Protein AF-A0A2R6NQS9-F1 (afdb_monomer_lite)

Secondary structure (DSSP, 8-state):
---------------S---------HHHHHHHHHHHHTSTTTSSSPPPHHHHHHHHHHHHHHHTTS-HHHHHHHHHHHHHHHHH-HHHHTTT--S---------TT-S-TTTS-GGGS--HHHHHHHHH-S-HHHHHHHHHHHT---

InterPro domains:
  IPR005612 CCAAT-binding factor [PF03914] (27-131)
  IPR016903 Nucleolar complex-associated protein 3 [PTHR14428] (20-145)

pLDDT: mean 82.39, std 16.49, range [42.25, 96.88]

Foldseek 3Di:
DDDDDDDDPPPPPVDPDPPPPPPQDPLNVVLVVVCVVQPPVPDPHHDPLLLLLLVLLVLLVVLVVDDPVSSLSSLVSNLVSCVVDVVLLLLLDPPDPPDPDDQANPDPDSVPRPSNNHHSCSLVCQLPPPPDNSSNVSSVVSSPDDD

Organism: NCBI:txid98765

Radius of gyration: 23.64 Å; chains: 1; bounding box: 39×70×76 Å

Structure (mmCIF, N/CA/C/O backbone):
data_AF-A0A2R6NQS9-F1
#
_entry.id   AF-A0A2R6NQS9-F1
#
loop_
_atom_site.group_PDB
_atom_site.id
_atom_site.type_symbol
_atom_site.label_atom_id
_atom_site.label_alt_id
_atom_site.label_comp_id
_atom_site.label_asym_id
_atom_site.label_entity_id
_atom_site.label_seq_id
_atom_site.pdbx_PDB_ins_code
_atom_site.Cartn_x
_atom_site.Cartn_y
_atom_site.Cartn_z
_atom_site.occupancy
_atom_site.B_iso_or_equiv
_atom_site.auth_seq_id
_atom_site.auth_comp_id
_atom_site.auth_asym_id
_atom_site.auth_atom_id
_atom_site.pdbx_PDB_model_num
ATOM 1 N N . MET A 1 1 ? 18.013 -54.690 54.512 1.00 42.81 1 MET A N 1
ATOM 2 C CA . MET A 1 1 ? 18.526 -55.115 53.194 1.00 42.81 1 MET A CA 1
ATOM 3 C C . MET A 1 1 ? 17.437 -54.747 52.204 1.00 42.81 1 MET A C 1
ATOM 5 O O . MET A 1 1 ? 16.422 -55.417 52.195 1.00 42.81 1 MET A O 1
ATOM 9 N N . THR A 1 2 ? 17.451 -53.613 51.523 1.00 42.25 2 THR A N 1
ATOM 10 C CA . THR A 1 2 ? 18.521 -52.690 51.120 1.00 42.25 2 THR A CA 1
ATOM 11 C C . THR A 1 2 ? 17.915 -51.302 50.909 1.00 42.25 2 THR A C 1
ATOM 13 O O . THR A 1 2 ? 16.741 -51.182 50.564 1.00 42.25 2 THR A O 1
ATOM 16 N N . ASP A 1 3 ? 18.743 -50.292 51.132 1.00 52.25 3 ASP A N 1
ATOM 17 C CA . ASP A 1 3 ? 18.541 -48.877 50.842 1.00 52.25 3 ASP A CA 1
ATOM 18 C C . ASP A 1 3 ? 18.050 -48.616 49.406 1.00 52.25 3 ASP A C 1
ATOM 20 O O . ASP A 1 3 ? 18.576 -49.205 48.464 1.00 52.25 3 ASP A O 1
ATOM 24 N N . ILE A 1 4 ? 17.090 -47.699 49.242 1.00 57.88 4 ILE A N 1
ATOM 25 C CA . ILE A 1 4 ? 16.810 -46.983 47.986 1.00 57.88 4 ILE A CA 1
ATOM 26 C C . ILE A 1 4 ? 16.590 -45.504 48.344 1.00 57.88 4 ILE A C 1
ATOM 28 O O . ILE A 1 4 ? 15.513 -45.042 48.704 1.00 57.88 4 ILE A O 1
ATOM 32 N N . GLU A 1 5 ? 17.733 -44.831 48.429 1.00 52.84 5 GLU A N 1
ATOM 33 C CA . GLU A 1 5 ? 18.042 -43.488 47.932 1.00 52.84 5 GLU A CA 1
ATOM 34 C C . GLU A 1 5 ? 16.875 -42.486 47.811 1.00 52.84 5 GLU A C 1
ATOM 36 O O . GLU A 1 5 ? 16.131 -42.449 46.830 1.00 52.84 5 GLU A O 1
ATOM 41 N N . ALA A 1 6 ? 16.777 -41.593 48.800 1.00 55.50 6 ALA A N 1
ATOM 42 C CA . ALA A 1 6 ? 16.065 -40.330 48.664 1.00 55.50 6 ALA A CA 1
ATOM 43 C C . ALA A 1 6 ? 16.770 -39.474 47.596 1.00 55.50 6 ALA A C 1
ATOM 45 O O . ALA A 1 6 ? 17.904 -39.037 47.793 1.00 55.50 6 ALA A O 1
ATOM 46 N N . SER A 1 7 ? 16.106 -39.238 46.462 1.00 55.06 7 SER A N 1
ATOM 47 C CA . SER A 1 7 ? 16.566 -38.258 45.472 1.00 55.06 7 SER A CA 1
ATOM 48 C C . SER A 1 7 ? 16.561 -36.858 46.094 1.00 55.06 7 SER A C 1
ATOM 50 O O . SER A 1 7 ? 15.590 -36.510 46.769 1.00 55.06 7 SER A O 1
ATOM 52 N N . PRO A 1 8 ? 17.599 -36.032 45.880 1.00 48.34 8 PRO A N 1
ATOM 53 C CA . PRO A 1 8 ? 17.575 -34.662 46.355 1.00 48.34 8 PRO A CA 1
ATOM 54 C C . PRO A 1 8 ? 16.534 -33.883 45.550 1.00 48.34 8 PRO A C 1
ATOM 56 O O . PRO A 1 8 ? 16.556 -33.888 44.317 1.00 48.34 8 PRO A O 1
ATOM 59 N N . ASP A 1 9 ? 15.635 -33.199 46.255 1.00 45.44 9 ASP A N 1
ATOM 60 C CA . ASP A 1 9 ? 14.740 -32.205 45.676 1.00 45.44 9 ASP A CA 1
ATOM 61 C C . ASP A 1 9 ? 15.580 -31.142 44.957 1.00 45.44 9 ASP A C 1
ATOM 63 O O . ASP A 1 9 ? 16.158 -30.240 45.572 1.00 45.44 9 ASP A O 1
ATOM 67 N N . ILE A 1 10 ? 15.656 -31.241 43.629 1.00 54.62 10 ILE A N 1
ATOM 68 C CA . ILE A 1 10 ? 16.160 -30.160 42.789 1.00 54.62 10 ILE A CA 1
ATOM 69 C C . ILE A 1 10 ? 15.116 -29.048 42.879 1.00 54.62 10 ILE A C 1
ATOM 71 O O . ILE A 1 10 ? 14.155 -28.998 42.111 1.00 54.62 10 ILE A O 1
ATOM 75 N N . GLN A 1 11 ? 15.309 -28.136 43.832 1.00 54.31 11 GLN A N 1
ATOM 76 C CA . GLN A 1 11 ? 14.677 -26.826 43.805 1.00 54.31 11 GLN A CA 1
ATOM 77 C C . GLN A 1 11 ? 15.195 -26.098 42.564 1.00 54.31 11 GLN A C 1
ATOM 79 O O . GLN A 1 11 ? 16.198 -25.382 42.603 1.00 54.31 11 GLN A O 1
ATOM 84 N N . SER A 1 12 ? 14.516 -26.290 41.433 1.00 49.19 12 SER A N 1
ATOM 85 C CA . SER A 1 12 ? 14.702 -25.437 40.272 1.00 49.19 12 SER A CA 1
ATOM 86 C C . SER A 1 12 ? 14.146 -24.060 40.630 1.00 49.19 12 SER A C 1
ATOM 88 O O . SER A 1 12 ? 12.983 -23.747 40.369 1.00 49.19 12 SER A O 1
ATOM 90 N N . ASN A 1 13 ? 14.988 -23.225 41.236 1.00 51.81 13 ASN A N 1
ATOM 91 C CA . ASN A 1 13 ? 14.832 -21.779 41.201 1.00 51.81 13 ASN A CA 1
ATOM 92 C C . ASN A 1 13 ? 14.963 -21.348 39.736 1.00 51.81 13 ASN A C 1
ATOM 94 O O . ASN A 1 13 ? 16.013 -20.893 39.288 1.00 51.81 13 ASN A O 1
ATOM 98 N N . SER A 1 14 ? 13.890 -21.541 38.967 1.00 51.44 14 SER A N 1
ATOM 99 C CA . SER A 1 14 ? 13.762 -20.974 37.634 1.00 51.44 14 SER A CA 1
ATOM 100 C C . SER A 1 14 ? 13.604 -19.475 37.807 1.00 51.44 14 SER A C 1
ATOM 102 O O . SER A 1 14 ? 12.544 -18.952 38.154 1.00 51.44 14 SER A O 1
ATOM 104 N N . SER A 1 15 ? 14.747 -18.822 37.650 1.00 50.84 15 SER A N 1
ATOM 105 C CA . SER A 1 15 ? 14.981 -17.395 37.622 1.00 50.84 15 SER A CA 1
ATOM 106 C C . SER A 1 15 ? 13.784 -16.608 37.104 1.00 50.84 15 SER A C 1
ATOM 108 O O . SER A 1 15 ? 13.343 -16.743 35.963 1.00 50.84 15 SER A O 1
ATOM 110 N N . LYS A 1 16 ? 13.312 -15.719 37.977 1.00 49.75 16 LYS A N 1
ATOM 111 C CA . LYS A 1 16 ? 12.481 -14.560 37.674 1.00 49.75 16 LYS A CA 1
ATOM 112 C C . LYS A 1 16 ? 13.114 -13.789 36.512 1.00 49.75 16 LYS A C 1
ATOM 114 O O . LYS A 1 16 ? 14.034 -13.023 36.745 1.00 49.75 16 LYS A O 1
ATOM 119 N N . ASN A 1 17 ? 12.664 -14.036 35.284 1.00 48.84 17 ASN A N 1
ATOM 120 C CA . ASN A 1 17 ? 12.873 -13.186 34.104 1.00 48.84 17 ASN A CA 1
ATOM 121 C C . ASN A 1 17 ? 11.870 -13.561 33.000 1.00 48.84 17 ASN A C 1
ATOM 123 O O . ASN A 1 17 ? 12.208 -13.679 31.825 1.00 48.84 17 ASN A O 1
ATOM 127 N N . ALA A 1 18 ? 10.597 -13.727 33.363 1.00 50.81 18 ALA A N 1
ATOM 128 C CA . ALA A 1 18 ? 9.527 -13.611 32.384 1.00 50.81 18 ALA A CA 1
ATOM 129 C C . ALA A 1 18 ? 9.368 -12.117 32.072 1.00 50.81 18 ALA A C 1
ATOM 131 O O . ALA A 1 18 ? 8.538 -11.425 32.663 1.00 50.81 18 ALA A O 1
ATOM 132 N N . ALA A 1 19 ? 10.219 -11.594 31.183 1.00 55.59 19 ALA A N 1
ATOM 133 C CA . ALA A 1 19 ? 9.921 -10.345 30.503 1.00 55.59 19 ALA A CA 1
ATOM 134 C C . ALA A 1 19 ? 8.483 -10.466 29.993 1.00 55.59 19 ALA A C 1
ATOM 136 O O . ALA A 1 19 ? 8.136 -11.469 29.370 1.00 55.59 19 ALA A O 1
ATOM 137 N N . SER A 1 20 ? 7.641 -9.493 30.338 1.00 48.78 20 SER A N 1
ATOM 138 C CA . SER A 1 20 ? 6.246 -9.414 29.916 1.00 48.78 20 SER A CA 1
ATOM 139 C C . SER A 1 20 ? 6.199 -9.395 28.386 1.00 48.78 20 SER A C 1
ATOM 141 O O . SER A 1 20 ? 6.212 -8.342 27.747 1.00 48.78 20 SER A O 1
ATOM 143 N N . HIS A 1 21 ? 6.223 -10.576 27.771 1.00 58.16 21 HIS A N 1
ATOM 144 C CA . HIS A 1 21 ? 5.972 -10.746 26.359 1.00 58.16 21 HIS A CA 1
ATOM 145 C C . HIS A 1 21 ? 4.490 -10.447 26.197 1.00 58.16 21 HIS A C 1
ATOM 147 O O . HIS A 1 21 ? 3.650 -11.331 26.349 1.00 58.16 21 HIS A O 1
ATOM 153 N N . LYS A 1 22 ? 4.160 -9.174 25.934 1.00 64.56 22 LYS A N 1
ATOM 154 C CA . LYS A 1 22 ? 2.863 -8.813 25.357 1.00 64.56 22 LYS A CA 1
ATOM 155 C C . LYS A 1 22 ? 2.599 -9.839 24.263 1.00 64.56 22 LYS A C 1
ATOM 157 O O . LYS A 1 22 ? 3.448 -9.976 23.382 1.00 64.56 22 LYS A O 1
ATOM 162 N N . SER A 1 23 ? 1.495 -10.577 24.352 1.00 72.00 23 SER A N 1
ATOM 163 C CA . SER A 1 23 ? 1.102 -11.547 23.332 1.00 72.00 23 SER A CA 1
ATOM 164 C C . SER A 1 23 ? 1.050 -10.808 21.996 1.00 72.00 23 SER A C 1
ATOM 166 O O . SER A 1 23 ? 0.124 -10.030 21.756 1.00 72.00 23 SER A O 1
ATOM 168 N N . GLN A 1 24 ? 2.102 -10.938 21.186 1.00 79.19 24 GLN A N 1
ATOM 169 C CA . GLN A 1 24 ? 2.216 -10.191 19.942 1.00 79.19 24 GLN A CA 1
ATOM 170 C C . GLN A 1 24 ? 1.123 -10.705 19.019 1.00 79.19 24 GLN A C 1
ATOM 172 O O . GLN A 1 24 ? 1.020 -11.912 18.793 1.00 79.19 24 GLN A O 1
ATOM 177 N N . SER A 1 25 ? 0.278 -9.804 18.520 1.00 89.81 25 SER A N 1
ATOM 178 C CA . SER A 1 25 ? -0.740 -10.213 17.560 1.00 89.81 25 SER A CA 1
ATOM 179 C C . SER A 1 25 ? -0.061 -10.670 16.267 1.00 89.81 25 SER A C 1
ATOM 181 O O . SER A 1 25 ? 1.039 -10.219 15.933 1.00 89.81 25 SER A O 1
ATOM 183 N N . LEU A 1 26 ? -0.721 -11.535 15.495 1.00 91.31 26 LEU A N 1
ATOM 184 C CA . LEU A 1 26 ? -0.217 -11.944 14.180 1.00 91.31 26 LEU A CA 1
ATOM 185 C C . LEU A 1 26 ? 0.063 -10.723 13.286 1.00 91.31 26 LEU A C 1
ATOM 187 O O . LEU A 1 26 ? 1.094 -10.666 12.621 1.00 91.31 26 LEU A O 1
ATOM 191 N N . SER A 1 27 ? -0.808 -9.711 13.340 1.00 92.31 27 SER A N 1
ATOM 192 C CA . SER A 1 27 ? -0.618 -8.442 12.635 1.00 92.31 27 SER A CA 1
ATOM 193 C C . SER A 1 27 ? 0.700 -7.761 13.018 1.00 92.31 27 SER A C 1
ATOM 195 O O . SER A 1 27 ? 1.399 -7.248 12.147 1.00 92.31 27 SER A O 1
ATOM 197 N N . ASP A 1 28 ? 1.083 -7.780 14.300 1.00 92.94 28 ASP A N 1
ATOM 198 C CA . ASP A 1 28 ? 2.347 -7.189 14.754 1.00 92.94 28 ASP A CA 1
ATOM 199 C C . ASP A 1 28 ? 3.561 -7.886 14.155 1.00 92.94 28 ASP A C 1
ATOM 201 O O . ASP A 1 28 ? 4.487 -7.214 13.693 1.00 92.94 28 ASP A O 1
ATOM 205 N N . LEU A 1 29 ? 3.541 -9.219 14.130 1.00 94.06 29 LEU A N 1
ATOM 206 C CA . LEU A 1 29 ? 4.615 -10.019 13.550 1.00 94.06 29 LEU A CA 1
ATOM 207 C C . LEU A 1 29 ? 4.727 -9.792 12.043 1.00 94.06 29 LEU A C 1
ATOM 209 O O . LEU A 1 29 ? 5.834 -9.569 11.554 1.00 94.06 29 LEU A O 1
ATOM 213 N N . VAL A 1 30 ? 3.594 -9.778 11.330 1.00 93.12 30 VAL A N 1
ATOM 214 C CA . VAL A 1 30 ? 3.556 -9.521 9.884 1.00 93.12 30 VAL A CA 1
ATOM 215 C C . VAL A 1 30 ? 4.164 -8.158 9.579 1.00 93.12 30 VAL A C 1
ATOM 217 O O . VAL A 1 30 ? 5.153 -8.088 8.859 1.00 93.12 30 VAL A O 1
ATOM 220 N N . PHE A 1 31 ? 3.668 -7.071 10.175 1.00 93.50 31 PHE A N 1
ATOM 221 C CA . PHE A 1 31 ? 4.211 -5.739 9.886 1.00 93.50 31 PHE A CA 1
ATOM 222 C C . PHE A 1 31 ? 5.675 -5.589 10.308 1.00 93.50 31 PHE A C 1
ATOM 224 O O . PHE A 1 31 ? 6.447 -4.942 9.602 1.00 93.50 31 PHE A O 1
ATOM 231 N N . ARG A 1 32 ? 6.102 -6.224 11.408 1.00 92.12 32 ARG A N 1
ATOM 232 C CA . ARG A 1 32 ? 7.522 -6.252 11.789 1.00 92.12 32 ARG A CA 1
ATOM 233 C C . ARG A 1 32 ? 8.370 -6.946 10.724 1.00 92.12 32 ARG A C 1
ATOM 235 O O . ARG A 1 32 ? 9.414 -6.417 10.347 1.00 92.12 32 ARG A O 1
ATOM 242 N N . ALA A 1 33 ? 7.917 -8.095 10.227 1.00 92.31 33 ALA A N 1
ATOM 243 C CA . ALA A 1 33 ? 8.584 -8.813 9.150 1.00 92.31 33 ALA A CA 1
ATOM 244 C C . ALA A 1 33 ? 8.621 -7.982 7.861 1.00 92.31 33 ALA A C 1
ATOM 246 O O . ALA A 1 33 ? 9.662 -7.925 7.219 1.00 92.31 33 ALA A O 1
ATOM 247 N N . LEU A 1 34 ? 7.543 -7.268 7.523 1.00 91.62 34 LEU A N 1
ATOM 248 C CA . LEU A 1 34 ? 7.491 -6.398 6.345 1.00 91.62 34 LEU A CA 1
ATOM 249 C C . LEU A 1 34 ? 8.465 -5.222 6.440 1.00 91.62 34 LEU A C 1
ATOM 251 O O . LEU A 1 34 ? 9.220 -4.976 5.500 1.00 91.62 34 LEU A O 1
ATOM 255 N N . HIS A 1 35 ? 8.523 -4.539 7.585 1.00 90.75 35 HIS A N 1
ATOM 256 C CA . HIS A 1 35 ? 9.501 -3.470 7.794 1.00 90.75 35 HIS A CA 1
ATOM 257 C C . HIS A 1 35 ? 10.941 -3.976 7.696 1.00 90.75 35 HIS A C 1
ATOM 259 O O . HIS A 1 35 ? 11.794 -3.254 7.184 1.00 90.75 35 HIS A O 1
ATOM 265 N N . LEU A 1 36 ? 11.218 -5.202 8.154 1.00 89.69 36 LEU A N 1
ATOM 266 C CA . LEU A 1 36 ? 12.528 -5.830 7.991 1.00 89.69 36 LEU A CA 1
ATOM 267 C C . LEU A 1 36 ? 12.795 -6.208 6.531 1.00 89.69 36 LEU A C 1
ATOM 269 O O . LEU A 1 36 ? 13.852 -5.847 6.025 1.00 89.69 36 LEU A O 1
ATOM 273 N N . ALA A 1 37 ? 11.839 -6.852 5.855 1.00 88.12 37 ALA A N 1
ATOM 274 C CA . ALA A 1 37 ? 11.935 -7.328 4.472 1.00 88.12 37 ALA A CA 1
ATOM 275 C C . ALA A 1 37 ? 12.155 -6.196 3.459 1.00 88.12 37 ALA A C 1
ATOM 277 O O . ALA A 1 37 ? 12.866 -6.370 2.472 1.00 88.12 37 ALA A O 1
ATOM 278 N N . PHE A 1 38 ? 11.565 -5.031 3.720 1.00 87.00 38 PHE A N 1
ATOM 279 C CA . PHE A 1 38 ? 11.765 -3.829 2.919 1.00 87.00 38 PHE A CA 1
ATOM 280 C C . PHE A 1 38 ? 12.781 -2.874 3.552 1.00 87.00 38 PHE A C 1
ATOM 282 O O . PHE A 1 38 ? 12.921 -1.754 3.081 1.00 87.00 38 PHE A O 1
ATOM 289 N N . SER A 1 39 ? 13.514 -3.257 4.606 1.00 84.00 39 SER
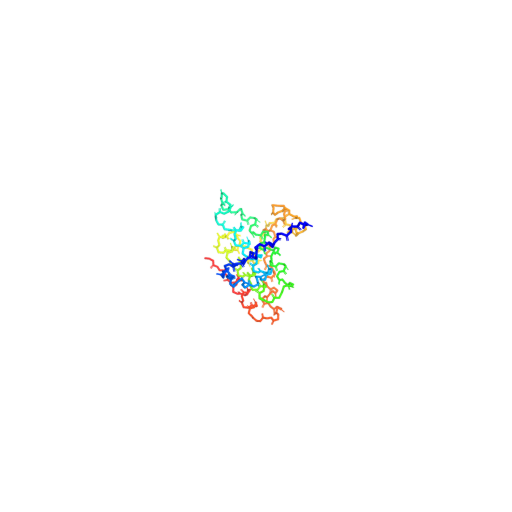 A N 1
ATOM 290 C CA . SER A 1 39 ? 14.576 -2.426 5.192 1.00 84.00 39 SER A CA 1
ATOM 291 C C . SER A 1 39 ? 15.815 -2.394 4.296 1.00 84.00 39 SER A C 1
ATOM 293 O O . SER A 1 39 ? 16.225 -3.415 3.755 1.00 84.00 39 SER A O 1
ATOM 295 N N . ARG A 1 40 ? 16.510 -1.250 4.238 1.00 69.06 40 ARG A N 1
ATOM 296 C CA . ARG A 1 40 ? 17.768 -1.093 3.474 1.00 69.06 40 ARG A CA 1
ATOM 297 C C . ARG A 1 40 ? 18.865 -2.092 3.875 1.00 69.06 40 ARG A C 1
ATOM 299 O O . ARG A 1 40 ? 19.807 -2.273 3.120 1.00 69.06 40 ARG A O 1
ATOM 306 N N . ARG A 1 41 ? 18.766 -2.711 5.060 1.00 64.25 41 ARG A N 1
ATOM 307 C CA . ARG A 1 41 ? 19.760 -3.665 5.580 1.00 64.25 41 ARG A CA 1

(What to do)
In the listing above, locate the line with "ATOM 120 C CA" and the line with "ATOM 132 N N", then extract exactly those lines and every line between them, and nothing more.

(Result)
ATOM 120 C CA . ASN A 1 17 ? 12.873 -13.186 34.104 1.00 48.84 17 ASN A CA 1
ATOM 121 C C . ASN A 1 17 ? 11.870 -13.561 33.000 1.00 48.84 17 ASN A C 1
ATOM 123 O O . ASN A 1 17 ? 12.208 -13.679 31.825 1.00 48.84 17 ASN A O 1
ATOM 127 N N . ALA A 1 18 ? 10.597 -13.727 33.363 1.00 50.81 18 ALA A N 1
ATOM 128 C CA . ALA A 1 18 ? 9.527 -13.611 32.384 1.00 50.81 18 ALA A CA 1
ATOM 129 C C . ALA A 1 18 ? 9.368 -12.117 32.072 1.00 50.81 18 ALA A C 1
ATOM 131 O O . ALA A 1 18 ? 8.538 -11.425 32.663 1.00 50.81 18 ALA A O 1
ATOM 132 N N . ALA A 1 19 ? 10.219 -11.594 31.183 1.00 55.59 19 ALA A N 1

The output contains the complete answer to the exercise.